Par Abderrahmane MEBTOUL, Professeur des universités, expert international, docteur d’ Etat en sciences économiques.
Après avoir connu des sommets à l’été 2022, où il a dépassé les 130 dollars, le baril de pétrole brut est aujourd’hui bien plus abordable. Le 1er juin, le Brent se négociait à 72 dollars le baril. Le WTI, lui, s’achetait autour de 68 dollars, un prix proche de mi-mars dernier, quand certains pays de l’Opec+, dont l’Arabie saoudite, avaient annoncé par surprise des baisses de production à partir de mai 2023. Le 04 juin 2023, les prix du pétrole ont poursuivi leur hausse suite à la réunion de l’Opep+ , de solides chiffres de l’emploi américain et l’impasse de la dette surmontée, mais parallèlement . une forte hausse des réserves commerciales de pétrole brut aux USA limitant l’accélération de la hausse des cours à 13h Gmt 76,40 dollars le Brent et 71,87 dollars le Wit avec une cotation euro dollar de 1,0708, contre 1,10 dollars un euro auparavant , ayant ajouté 2 à 3 dollars l’augmentation du cours du pétrole.

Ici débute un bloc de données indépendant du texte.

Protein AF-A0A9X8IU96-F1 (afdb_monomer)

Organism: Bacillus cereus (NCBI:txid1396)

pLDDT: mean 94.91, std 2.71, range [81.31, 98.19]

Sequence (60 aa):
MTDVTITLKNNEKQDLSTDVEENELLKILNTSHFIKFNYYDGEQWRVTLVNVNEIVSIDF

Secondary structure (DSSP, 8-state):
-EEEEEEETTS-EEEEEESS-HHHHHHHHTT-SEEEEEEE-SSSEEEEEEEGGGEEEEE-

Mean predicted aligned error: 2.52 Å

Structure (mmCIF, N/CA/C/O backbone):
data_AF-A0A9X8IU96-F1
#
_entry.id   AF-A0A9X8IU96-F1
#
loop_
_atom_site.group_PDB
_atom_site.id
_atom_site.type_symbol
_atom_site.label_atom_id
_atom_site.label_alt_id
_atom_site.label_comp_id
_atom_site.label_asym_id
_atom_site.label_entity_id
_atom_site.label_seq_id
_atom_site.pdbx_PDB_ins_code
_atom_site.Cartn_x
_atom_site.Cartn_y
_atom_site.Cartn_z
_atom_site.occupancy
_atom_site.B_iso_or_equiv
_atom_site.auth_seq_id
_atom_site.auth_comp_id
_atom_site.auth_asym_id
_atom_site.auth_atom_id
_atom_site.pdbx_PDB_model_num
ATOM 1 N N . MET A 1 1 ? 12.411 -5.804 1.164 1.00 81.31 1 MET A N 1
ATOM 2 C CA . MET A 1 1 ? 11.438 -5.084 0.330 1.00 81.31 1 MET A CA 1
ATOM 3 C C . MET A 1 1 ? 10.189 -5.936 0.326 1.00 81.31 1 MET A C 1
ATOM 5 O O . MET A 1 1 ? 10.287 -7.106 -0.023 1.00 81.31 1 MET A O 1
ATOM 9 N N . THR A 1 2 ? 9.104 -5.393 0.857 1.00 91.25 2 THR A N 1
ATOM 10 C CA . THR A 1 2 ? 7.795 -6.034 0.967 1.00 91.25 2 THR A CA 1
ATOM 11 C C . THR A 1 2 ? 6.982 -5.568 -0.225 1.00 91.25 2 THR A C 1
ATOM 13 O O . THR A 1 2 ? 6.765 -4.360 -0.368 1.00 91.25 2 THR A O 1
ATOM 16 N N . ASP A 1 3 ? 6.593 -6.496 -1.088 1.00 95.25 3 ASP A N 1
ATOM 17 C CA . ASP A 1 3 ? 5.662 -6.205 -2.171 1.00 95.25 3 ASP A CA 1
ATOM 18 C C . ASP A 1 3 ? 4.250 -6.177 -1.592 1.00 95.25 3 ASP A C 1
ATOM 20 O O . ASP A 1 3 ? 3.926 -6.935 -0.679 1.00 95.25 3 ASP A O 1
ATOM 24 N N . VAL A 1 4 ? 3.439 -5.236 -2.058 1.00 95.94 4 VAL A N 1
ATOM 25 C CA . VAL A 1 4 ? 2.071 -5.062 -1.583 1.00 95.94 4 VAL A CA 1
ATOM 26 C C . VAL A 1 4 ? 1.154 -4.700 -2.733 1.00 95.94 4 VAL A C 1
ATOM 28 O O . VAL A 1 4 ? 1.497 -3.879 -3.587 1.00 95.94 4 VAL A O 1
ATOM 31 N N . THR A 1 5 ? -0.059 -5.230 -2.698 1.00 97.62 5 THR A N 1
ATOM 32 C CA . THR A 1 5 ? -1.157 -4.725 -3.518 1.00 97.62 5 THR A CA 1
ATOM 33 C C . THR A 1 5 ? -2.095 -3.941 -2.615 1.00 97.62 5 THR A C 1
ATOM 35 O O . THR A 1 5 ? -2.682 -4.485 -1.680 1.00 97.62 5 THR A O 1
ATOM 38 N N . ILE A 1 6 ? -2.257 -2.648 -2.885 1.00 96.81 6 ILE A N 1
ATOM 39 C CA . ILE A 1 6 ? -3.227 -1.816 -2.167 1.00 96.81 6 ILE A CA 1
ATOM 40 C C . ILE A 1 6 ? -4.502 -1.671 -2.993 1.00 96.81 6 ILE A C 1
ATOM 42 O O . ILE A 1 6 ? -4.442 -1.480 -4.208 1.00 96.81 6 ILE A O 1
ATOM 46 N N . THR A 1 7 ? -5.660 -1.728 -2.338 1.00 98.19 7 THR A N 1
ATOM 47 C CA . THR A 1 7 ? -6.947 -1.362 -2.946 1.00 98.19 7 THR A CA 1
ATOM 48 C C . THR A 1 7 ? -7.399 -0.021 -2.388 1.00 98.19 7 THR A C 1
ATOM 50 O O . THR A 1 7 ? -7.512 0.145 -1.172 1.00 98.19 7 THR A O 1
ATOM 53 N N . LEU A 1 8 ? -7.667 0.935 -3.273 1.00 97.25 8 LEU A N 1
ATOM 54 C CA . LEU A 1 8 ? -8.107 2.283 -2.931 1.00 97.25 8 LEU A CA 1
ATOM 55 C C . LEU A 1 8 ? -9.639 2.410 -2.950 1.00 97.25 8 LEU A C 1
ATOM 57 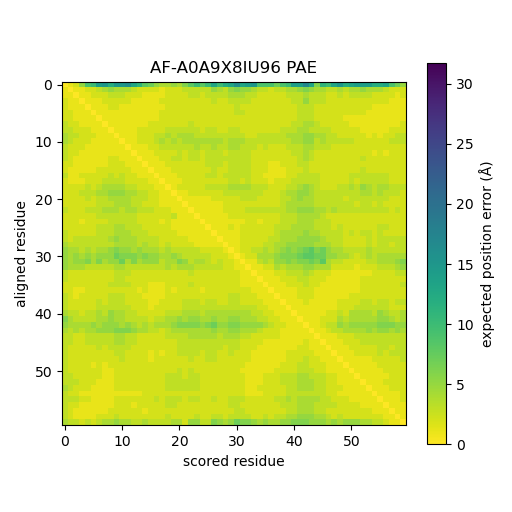O O . LEU A 1 8 ? -10.349 1.604 -3.553 1.00 97.25 8 LEU A O 1
ATOM 61 N N . LYS A 1 9 ? -10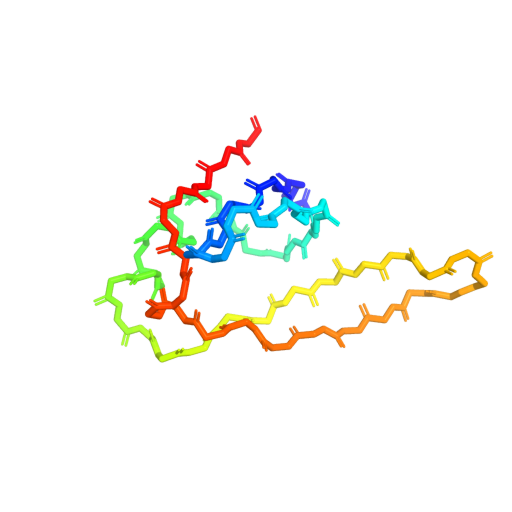.170 3.468 -2.329 1.00 97.81 9 LYS A N 1
ATOM 62 C CA . LYS A 1 9 ? -11.617 3.772 -2.283 1.00 97.81 9 LYS A CA 1
ATOM 63 C C . LYS A 1 9 ? -12.282 3.914 -3.653 1.00 97.81 9 LYS A C 1
ATOM 65 O O . LYS A 1 9 ? -13.479 3.671 -3.777 1.00 97.81 9 LYS A O 1
ATOM 70 N N . ASN A 1 10 ? -11.528 4.311 -4.676 1.00 96.81 10 ASN A N 1
ATOM 71 C CA . ASN A 1 10 ? -11.994 4.390 -6.064 1.00 96.81 10 ASN A CA 1
ATOM 72 C C . ASN A 1 10 ? -12.013 3.016 -6.776 1.00 96.81 10 ASN A C 1
ATOM 74 O O . ASN A 1 10 ? -12.261 2.970 -7.979 1.00 96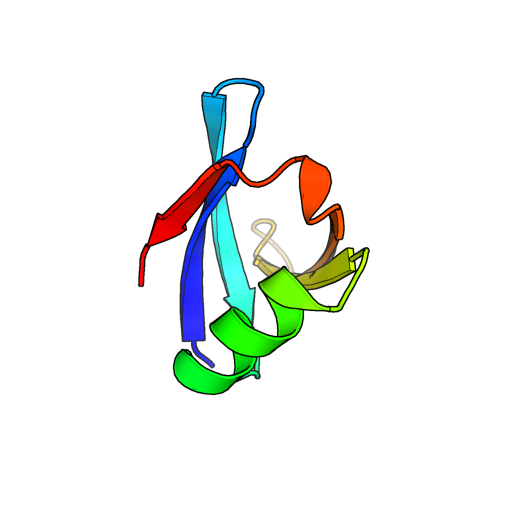.81 10 ASN A O 1
ATOM 78 N N . ASN A 1 11 ? -11.778 1.914 -6.049 1.00 96.50 11 ASN A N 1
ATOM 79 C CA . ASN A 1 11 ? -11.602 0.542 -6.542 1.00 96.50 11 ASN A CA 1
ATOM 80 C C . ASN A 1 11 ? -10.357 0.321 -7.414 1.00 96.50 11 ASN A C 1
ATOM 82 O O . ASN A 1 11 ? -10.219 -0.736 -8.032 1.00 96.50 11 ASN A O 1
ATOM 86 N N . GLU A 1 12 ? -9.447 1.290 -7.470 1.00 97.44 12 GLU A N 1
ATOM 87 C CA . GLU A 1 12 ? -8.154 1.110 -8.114 1.00 97.44 12 GLU A CA 1
ATOM 88 C C . GLU A 1 12 ? -7.273 0.190 -7.268 1.00 97.44 12 GLU A C 1
ATOM 90 O O . GLU A 1 12 ? -7.267 0.268 -6.036 1.00 97.44 12 GLU A O 1
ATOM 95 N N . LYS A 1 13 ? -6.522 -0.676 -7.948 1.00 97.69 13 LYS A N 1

Quant au gaz naturel, le cours a subi une importante baisse en référence au début de la guerre en Ukraine qui avait dépassé les 300 dollars le mégawattheure. Celui-ci étant coté à moins de 50 dollars début juin 2023.
1.- Le premier facteur qui détermine le prix du pétrole est la croissance de l’économie mondiale et les tensions géostratégiques. Aucun expert ne peut prévoir au-delà de 2025 du fait d’importantes nouvelles mutations du modèle de consommation énergétique.

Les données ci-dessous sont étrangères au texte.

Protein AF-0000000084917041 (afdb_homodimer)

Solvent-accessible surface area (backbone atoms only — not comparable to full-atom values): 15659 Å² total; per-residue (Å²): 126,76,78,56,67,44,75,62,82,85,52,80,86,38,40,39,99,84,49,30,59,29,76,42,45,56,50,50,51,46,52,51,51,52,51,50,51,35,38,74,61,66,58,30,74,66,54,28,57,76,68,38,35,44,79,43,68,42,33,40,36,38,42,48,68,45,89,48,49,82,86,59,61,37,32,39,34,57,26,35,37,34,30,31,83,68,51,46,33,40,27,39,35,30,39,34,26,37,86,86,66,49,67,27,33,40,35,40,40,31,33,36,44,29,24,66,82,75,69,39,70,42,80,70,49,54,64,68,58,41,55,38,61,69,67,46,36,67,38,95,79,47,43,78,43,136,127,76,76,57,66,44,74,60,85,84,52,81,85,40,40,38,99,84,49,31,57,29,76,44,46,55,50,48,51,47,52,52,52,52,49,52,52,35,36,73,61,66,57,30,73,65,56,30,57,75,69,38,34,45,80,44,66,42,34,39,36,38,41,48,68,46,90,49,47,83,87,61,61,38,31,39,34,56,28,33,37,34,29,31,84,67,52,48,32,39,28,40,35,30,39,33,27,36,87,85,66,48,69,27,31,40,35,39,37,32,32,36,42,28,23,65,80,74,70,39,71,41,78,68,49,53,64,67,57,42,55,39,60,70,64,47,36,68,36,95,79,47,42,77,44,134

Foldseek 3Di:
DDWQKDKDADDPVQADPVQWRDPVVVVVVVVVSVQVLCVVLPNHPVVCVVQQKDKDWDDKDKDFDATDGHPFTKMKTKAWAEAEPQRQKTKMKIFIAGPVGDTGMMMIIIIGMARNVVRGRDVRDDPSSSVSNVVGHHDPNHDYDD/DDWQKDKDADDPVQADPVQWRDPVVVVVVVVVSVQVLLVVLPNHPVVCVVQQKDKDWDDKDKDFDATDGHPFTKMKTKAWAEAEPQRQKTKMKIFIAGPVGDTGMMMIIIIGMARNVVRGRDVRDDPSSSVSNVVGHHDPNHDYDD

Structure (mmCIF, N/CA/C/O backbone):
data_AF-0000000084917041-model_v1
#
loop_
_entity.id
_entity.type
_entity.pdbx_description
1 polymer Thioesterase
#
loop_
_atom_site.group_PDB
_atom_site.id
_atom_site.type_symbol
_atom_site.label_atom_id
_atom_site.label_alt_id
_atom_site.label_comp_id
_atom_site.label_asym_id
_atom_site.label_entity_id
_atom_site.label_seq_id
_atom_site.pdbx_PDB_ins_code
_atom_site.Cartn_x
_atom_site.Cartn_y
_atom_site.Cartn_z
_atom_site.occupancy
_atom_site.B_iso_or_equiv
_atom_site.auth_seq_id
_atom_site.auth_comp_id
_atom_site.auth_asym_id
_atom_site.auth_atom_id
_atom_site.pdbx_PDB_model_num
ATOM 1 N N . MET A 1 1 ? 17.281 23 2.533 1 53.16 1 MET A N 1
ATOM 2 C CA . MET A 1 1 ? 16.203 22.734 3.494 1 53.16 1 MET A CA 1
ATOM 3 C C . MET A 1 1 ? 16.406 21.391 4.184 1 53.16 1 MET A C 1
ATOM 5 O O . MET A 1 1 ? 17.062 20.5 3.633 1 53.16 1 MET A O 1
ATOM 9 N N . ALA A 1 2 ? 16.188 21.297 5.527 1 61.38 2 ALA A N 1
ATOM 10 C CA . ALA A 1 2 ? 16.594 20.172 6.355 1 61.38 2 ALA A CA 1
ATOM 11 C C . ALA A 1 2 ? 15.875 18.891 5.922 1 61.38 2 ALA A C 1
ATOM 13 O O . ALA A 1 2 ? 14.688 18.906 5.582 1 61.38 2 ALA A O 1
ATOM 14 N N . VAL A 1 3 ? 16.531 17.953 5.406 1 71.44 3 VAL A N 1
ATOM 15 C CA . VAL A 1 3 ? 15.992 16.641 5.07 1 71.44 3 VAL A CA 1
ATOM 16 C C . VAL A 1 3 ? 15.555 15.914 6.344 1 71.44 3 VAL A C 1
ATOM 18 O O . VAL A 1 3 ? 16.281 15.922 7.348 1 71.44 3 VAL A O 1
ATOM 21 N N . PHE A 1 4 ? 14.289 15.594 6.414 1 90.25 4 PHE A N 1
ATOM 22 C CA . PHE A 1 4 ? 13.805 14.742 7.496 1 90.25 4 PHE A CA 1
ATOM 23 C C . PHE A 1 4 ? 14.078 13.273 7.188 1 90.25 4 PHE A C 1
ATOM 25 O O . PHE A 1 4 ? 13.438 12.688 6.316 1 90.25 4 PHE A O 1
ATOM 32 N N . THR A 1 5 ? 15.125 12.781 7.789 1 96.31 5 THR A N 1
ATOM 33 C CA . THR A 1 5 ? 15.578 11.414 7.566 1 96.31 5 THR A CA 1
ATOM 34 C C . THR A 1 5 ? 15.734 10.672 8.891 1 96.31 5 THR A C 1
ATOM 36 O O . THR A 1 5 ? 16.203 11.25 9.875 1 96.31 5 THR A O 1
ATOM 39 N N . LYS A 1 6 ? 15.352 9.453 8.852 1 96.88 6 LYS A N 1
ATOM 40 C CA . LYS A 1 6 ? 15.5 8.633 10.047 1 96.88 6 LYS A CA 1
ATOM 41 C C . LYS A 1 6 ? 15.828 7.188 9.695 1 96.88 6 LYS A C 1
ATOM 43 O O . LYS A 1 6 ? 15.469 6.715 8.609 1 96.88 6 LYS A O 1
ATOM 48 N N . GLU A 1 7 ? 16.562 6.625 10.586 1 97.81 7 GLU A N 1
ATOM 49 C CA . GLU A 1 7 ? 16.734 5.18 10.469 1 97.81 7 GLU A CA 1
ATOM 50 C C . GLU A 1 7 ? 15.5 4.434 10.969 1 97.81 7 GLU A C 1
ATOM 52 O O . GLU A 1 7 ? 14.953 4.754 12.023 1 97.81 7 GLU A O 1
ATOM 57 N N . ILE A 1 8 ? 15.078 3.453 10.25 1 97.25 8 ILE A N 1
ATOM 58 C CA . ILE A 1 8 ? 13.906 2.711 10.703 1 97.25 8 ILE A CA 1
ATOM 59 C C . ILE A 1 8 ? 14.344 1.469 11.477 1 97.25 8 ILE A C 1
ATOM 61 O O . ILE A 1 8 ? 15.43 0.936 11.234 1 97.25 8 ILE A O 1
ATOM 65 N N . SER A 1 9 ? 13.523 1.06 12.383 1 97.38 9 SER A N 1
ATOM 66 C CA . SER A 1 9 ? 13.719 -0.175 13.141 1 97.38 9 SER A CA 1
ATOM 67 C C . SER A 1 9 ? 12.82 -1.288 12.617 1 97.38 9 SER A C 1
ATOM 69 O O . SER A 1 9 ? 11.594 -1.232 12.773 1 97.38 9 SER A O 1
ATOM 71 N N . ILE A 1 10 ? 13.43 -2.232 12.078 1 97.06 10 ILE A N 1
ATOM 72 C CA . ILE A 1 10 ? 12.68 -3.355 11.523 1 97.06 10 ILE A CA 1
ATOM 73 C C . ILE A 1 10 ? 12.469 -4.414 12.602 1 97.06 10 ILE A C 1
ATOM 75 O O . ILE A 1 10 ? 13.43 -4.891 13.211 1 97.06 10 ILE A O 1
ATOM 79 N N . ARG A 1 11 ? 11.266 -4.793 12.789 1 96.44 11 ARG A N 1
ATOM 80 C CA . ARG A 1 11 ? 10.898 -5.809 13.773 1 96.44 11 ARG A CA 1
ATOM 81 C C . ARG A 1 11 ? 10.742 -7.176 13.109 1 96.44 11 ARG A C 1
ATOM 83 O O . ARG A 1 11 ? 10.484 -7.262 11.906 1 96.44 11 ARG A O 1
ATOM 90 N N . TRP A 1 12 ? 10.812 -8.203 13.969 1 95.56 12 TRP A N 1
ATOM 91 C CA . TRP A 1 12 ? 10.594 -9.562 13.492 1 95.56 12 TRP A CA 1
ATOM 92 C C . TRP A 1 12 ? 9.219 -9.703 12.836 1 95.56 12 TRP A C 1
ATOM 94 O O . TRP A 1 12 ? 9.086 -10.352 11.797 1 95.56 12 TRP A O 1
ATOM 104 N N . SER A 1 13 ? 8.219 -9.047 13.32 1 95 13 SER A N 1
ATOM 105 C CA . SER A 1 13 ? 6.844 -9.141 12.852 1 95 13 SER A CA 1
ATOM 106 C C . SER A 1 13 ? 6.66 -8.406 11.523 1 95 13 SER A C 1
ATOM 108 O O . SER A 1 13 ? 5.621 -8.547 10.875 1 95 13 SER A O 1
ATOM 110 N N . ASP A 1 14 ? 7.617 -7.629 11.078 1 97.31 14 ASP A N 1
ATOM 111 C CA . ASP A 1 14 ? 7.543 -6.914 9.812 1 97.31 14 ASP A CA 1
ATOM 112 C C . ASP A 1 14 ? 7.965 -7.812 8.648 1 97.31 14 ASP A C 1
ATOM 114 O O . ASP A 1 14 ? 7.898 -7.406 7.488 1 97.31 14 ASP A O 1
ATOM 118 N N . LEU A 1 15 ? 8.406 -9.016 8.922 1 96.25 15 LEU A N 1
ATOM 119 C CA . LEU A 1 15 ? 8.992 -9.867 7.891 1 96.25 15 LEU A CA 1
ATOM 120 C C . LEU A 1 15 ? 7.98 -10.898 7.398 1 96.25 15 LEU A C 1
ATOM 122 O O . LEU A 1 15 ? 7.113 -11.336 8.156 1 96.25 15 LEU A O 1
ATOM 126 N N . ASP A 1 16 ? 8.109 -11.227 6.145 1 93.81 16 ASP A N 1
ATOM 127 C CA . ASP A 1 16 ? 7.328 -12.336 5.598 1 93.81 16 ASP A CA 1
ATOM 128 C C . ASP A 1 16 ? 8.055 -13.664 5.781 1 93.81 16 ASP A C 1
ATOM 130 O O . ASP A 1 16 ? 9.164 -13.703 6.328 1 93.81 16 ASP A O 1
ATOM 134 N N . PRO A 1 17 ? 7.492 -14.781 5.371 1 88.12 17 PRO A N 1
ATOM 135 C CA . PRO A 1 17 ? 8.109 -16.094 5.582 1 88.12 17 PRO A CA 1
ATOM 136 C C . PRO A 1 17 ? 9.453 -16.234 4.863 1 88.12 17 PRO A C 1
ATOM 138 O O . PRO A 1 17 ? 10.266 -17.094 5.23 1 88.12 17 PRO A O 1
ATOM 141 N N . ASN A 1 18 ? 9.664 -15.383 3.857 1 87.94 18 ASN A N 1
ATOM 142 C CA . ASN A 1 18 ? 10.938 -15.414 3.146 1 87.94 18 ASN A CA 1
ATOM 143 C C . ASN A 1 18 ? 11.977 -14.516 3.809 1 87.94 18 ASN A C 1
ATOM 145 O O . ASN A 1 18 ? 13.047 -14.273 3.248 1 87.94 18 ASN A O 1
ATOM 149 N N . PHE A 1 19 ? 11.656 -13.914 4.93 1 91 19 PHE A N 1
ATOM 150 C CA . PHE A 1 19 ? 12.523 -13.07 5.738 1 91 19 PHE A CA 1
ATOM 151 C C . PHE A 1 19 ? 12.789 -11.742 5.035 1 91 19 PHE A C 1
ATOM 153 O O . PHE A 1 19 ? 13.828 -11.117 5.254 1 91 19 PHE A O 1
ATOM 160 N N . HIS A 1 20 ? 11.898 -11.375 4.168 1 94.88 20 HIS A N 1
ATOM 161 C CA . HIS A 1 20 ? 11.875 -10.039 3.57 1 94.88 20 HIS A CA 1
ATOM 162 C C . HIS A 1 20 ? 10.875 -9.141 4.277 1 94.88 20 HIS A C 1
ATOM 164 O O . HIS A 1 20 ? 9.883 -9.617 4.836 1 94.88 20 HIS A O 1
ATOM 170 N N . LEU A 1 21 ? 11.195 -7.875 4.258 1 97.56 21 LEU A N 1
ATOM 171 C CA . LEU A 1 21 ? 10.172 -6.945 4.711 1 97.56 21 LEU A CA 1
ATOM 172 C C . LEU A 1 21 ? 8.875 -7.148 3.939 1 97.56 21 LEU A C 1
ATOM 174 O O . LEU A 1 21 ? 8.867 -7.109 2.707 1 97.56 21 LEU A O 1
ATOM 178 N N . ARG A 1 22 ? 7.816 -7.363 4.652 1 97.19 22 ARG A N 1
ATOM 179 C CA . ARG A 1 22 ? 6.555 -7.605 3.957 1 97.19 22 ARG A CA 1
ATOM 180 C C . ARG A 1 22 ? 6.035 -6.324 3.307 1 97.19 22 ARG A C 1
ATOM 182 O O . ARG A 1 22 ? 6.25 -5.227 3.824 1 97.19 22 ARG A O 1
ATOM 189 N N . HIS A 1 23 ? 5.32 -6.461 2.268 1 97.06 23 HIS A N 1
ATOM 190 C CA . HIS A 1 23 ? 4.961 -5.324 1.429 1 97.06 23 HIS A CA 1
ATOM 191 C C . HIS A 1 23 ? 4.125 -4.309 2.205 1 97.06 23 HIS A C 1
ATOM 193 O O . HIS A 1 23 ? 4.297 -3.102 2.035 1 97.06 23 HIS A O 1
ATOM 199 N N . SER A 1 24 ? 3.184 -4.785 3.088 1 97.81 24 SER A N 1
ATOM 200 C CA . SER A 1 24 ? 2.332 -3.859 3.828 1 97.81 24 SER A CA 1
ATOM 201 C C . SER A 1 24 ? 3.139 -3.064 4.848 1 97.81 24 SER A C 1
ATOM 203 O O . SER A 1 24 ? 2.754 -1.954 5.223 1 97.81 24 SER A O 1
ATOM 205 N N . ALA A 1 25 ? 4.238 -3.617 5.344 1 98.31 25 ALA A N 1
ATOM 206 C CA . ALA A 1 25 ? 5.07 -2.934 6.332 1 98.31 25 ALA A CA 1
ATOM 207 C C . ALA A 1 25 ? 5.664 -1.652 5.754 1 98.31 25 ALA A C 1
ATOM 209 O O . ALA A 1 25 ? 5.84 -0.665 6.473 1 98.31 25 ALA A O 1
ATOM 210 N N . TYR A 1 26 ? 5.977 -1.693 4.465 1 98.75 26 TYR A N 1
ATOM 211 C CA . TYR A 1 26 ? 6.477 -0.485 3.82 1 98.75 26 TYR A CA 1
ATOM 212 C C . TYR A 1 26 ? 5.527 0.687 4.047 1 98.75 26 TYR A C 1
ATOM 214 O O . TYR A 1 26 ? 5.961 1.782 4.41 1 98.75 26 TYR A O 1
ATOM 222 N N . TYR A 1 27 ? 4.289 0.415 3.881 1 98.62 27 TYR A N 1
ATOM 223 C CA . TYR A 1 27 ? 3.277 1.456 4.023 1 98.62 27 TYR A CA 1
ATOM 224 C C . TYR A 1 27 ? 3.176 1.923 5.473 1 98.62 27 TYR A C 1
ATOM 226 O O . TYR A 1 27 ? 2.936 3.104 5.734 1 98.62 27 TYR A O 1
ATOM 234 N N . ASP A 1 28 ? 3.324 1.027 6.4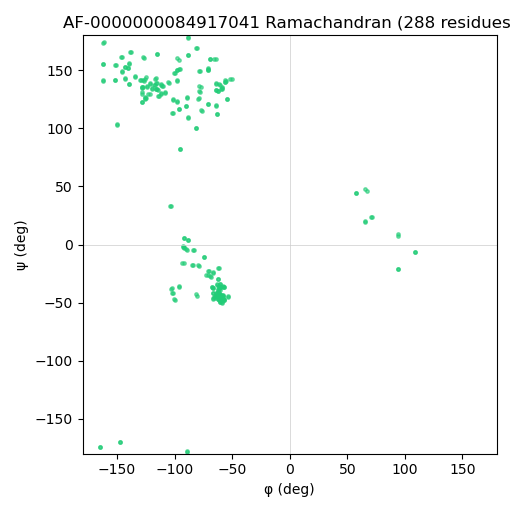06 1 98.25 28 ASP A N 1
ATOM 235 C CA . ASP A 1 28 ? 3.33 1.391 7.82 1 98.25 28 ASP A CA 1
ATOM 236 C C . ASP A 1 28 ? 4.484 2.338 8.141 1 98.25 28 ASP A C 1
ATOM 238 O O . ASP A 1 28 ? 4.316 3.305 8.883 1 98.25 28 ASP A O 1
ATOM 242 N N . PHE A 1 29 ? 5.641 2.076 7.582 1 98.56 29 PHE A N 1
ATOM 243 C CA . PHE A 1 29 ? 6.793 2.943 7.797 1 98.56 29 PHE A CA 1
ATOM 244 C C . PHE A 1 29 ? 6.543 4.328 7.215 1 98.56 29 PHE A C 1
ATOM 246 O O . PHE A 1 29 ? 6.871 5.34 7.836 1 98.56 29 PHE A O 1
ATOM 253 N N . GLY A 1 30 ? 5.984 4.34 6.004 1 98.31 30 GLY A N 1
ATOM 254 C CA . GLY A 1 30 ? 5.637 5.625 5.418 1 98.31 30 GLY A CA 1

Pour 2023, selon l’AIE, la demande pétrolière mondiale va augmenter à environ de 2,2 millions de barils/j soit 102 de millions de barils par jour en moyenne, ce qui permettrait de stabiliser les cours. Les tensions en Ukraine ont exacerbé les tensions énergétiques qui ont influencé la hausse des taux d’inflation élevé dans la zone euro et aux États-Unis. L’inflation a atteint en 2022, un taux de 6,6% dans les pays avancés et 9,5% dans les pays émergents et les pays en développement.
Conséquences : un durcissement des conditions financières mondiales dont le relèvement des taux d’intérêts qui a d’ailleurs accru l’endettement e bon nombre de pays en voie de développement et ont eu un impact négatif sur le taux de croissance, avec des perturbations des chaînes d’approvisionnement. Cependant, existent des données contradictoires pour les prévisions de 2023, où selon la Banque Mondiale et le FMI , les trois locomotives de l’économie mondiale, à savoir la Chine (20% du PIB mondial et 72% du total du PIB des BRICS ) , l’Europe et les USA 40% du PIB mondial) soit au total 60% du PIB mondial. Les USA aurait un taux de croissance seulement de 1,4% en 2023 contre 2, 6% en 2022, la zone euro , 0,9% en 2023 contre 3,5% en 2022, l’inde 7% contre 9% en 2022, et seule la Chine échappe à ce scénario avec 4,8 % en 2023 contre 3,2 % en 2022, mais loin des taux de croissance de 7/8% du passé pour absorber la demande d’emploi du fait de la forte croissance démographique.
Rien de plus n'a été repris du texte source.